Please retype all of the entries that follow, leaving the images out.

───── RECORDS SHOWN

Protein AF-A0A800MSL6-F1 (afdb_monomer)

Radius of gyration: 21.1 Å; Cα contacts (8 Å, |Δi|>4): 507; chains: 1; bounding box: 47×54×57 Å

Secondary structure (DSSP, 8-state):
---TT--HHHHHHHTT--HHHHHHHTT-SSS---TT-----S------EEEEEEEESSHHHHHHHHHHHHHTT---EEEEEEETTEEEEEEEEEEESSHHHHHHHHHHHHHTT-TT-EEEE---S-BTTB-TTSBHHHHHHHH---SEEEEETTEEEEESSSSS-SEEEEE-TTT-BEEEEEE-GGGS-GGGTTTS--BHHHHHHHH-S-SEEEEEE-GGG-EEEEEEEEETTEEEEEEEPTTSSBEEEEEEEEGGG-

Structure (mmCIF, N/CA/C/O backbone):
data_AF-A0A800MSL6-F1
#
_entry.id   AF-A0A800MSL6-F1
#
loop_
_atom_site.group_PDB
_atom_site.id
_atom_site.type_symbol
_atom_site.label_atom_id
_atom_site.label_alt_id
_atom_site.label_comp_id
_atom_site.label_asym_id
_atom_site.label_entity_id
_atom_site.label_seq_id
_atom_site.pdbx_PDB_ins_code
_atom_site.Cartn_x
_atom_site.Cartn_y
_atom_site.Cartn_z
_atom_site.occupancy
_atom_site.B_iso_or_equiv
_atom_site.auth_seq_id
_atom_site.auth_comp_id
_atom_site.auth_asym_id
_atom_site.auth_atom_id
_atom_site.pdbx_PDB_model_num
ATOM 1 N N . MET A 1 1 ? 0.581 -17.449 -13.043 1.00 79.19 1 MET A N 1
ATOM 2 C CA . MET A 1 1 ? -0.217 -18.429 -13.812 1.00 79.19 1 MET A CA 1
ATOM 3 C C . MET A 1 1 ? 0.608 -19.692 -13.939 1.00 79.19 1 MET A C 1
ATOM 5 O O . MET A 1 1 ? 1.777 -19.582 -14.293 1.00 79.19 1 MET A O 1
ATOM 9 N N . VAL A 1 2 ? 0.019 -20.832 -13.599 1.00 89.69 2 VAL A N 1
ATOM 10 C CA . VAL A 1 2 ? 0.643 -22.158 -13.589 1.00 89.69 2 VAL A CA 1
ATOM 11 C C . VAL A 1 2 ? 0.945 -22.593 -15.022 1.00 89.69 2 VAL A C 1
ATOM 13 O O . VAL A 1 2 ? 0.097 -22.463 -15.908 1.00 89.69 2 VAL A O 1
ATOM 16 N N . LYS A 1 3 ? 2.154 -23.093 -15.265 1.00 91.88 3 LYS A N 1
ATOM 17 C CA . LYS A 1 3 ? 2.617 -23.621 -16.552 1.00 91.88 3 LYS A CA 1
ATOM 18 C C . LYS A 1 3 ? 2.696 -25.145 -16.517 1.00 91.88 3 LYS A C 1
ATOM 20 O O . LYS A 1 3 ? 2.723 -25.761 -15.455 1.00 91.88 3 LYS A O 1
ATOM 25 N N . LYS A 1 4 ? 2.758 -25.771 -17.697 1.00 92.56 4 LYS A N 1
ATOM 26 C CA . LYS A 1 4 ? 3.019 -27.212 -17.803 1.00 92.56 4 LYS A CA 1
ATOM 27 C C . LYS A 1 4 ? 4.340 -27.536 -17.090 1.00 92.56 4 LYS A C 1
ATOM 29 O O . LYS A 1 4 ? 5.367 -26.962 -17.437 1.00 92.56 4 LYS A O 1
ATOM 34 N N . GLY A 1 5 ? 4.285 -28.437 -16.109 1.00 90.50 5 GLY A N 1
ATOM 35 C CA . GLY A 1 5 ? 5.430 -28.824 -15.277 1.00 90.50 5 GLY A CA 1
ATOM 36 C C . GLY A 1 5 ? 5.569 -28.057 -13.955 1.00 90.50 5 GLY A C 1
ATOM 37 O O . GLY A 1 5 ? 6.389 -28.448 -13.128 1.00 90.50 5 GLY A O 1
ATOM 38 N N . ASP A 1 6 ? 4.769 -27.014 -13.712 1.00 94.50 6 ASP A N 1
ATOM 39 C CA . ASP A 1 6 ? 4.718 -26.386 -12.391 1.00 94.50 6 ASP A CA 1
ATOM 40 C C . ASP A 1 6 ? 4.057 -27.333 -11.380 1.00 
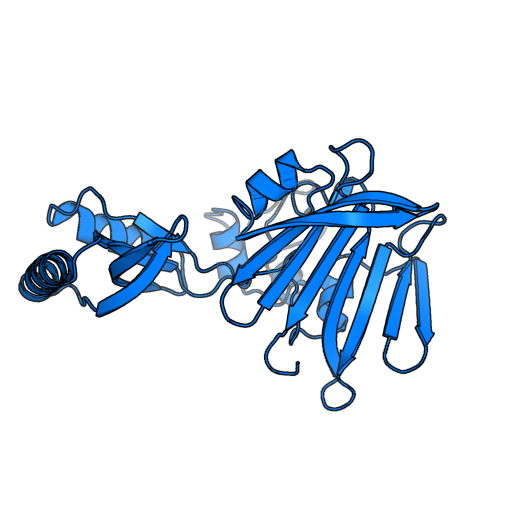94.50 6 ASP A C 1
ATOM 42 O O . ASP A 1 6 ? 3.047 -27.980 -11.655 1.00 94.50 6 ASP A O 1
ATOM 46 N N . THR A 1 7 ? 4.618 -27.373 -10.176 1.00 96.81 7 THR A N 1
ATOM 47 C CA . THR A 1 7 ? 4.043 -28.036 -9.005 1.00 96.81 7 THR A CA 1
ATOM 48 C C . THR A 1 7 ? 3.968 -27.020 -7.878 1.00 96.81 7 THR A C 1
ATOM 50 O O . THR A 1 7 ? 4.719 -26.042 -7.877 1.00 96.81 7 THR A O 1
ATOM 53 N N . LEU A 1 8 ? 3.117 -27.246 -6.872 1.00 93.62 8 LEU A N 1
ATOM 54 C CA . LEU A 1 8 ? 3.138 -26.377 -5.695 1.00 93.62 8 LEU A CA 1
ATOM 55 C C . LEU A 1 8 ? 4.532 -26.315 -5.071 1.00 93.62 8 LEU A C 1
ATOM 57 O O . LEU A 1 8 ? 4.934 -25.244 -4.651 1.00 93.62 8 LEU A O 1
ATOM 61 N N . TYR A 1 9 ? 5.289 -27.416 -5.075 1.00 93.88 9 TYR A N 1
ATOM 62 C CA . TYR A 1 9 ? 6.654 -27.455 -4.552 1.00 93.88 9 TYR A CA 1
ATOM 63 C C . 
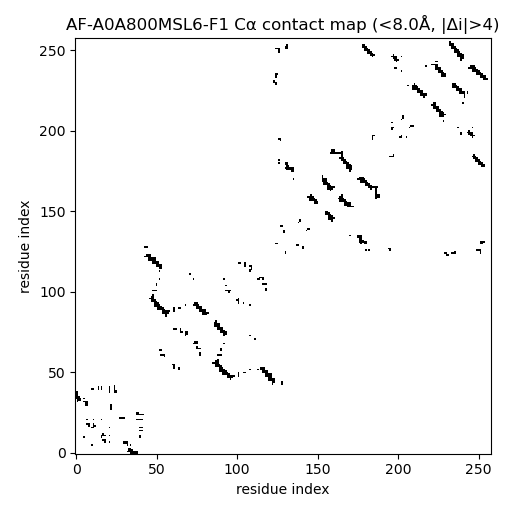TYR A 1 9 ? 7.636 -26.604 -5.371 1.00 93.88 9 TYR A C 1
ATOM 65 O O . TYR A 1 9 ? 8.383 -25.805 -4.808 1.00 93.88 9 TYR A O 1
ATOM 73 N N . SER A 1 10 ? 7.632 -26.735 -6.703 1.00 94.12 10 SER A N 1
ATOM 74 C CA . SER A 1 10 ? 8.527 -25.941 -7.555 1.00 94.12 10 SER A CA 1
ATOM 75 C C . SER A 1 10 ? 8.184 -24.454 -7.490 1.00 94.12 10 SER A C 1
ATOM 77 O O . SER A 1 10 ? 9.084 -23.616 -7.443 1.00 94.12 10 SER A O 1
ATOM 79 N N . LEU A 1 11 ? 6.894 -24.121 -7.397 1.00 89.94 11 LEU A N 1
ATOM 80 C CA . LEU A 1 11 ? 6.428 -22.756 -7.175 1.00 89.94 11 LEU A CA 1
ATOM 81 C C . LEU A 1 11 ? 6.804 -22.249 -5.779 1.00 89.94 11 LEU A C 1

──────────

- WRITTEN ANSWER:
Protein AF-A0A800MSL6-F1 (afdb_monomer)

Radius of gyration: 21.1 Å; Cα contacts (8 Å, |Δi|>4): 507; chains: 1; bounding box: 47×54×57 Å

Secondary structure (DSSP, 8-state):
---TT--HHHHHHHTT--HHHHHHHTT-SSS---TT-----S------EEEEEEEESSHHHHHHHHHHHHHTT---EEEEEEETTEEEEEEEEEEESSHHHHHHHHHHHHHTT-TT-EEEE---S-BTTB-TTSBHHHHHHHH---SEEEEETTEEEEESSSSS-SEEEEE-TTT-BEEEEEE-GGGS-GGGTTTS--BHHHHHHHH-S-SEEEEEE-GGG-EEEEEEEEETTEEEEEEEPTTSSBEEEEEEEEGGG-

Structure (mmCIF, N/CA/C/O backbone):
data_AF-A0A800MSL6-F1
#
_entry.id   AF-A0A800MSL6-F1
#
loop_
_atom_site.group_PDB
_atom_site.id
_atom_site.type_symbol
_atom_site.label_atom_id
_atom_site.label_alt_id
_atom_site.label_comp_id
_atom_site.label_asym_id
_atom_site.label_entity_id
_atom_site.label_seq_id
_atom_site.pdbx_PDB_ins_code
_atom_site.Cartn_x
_atom_site.Cartn_y
_atom_site.Cartn_z
_atom_site.occupancy
_atom_site.B_iso_or_equiv
_atom_site.auth_seq_id
_atom_site.auth_comp_id
_atom_site.auth_asym_id
_atom_site.auth_atom_id
_atom_site.pdbx_PDB_model_num
ATOM 1 N N . MET A 1 1 ? 0.581 -17.449 -13.043 1.00 79.19 1 MET A N 1
ATOM 2 C CA . MET A 1 1 ? -0.217 -18.429 -13.812 1.00 79.19 1 MET A CA 1
ATOM 3 C C . MET A 1 1 ? 0.608 -19.692 -13.939 1.00 79.19 1 MET A C 1
ATOM 5 O O . MET A 1 1 ? 1.777 -19.582 -14.293 1.00 79.19 1 MET A O 1
ATOM 9 N N . VAL A 1 2 ? 0.019 -20.832 -13.599 1.00 89.69 2 VAL A N 1
ATOM 10 C CA . VAL A 1 2 ? 0.643 -22.158 -13.589 1.00 89.69 2 VAL A CA 1
ATOM 11 C C . VAL A 1 2 ? 0.945 -22.593 -15.022 1.00 89.69 2 VAL A C 1
ATOM 13 O O . VAL A 1 2 ? 0.097 -22.463 -15.908 1.00 89.69 2 VAL A O 1
ATOM 16 N N . LYS A 1 3 ? 2.154 -23.093 -15.265 1.00 91.88 3 LYS A N 1
ATOM 17 C CA . LYS A 1 3 ? 2.617 -23.621 -16.552 1.00 91.88 3 LYS A CA 1
ATOM 18 C C . LYS A 1 3 ? 2.696 -25.145 -16.517 1.00 91.88 3 LYS A C 1
ATOM 20 O O . LYS A 1 3 ? 2.723 -25.761 -15.455 1.00 91.88 3 LYS A O 1
ATOM 25 N N . LYS A 1 4 ? 2.758 -25.771 -17.697 1.00 92.56 4 LYS A N 1
ATOM 26 C CA . LYS A 1 4 ? 3.019 -27.212 -17.803 1.00 92.56 4 LYS A CA 1
ATOM 27 C C . LYS A 1 4 ? 4.340 -27.536 -17.090 1.00 92.56 4 LYS A C 1
ATOM 29 O O . LYS A 1 4 ? 5.367 -26.962 -17.437 1.00 92.56 4 LYS A O 1
ATOM 34 N N . GLY A 1 5 ? 4.285 -28.437 -16.109 1.00 90.50 5 GLY A N 1
ATOM 35 C CA . GLY A 1 5 ? 5.430 -28.824 -15.277 1.00 90.50 5 GLY A CA 1
ATOM 36 C C . GLY A 1 5 ? 5.569 -28.057 -13.955 1.00 90.50 5 GLY A C 1
ATOM 37 O O . GLY A 1 5 ? 6.389 -28.448 -13.128 1.00 90.50 5 GLY A O 1
ATOM 38 N N . ASP A 1 6 ? 4.769 -27.014 -13.712 1.00 94.50 6 ASP A N 1
ATOM 39 C CA . ASP A 1 6 ? 4.718 -26.386 -12.391 1.00 94.50 6 ASP A CA 1
ATOM 40 C C . ASP A 1 6 ? 4.057 -27.333 -11.380 1.00 
94.50 6 ASP A C 1
ATOM 42 O O . ASP A 1 6 ? 3.047 -27.980 -11.655 1.00 94.50 6 ASP A O 1
ATOM 46 N N . THR A 1 7 ? 4.618 -27.373 -10.176 1.00 96.81 7 THR A N 1
ATOM 47 C CA . THR A 1 7 ? 4.043 -28.036 -9.005 1.00 96.81 7 THR A CA 1
ATOM 48 C C . THR A 1 7 ? 3.968 -27.020 -7.878 1.00 96.81 7 THR A C 1
ATOM 50 O O . THR A 1 7 ? 4.719 -26.042 -7.877 1.00 96.81 7 THR A O 1
ATOM 53 N N . LEU A 1 8 ? 3.117 -27.246 -6.872 1.00 93.62 8 LEU A N 1
ATOM 54 C CA . LEU A 1 8 ? 3.138 -26.377 -5.695 1.00 93.62 8 LEU A CA 1
ATOM 55 C C . LEU A 1 8 ? 4.532 -26.315 -5.071 1.00 93.62 8 LEU A C 1
ATOM 57 O O . LEU A 1 8 ? 4.934 -25.244 -4.651 1.00 93.62 8 LEU A O 1
ATOM 61 N N . TYR A 1 9 ? 5.289 -27.416 -5.075 1.00 93.88 9 TYR A N 1
ATOM 62 C CA . TYR A 1 9 ? 6.654 -27.455 -4.552 1.00 93.88 9 TYR A CA 1
ATOM 63 C C . 
TYR A 1 9 ? 7.636 -26.604 -5.371 1.00 93.88 9 TYR A C 1
ATOM 65 O O . TYR A 1 9 ? 8.383 -25.805 -4.808 1.00 93.88 9 TYR A O 1
ATOM 73 N N . SER A 1 10 ? 7.632 -26.735 -6.703 1.00 94.12 10 SER A N 1
ATOM 74 C CA . SER A 1 10 ? 8.527 -25.941 -7.555 1.00 94.12 10 SER A CA 1
ATOM 75 C C . SER A 1 10 ? 8.184 -24.454 -7.490 1.00 94.12 10 SER A C 1
ATOM 77 O O . SER A 1 10 ? 9.084 -23.616 -7.443 1.00 94.12 10 SER A O 1
ATOM 79 N N . LEU A 1 11 ? 6.894 -24.121 -7.397 1.00 89.94 11 LEU A N 1
ATOM 80 C CA . LEU A 1 11 ? 6.428 -22.756 -7.175 1.00 89.94 11 LEU A CA 1
ATOM 81 C C . LEU A 1 11 ? 6.804 -22.249 -5.779 1.00 89.94 11 LEU A C 1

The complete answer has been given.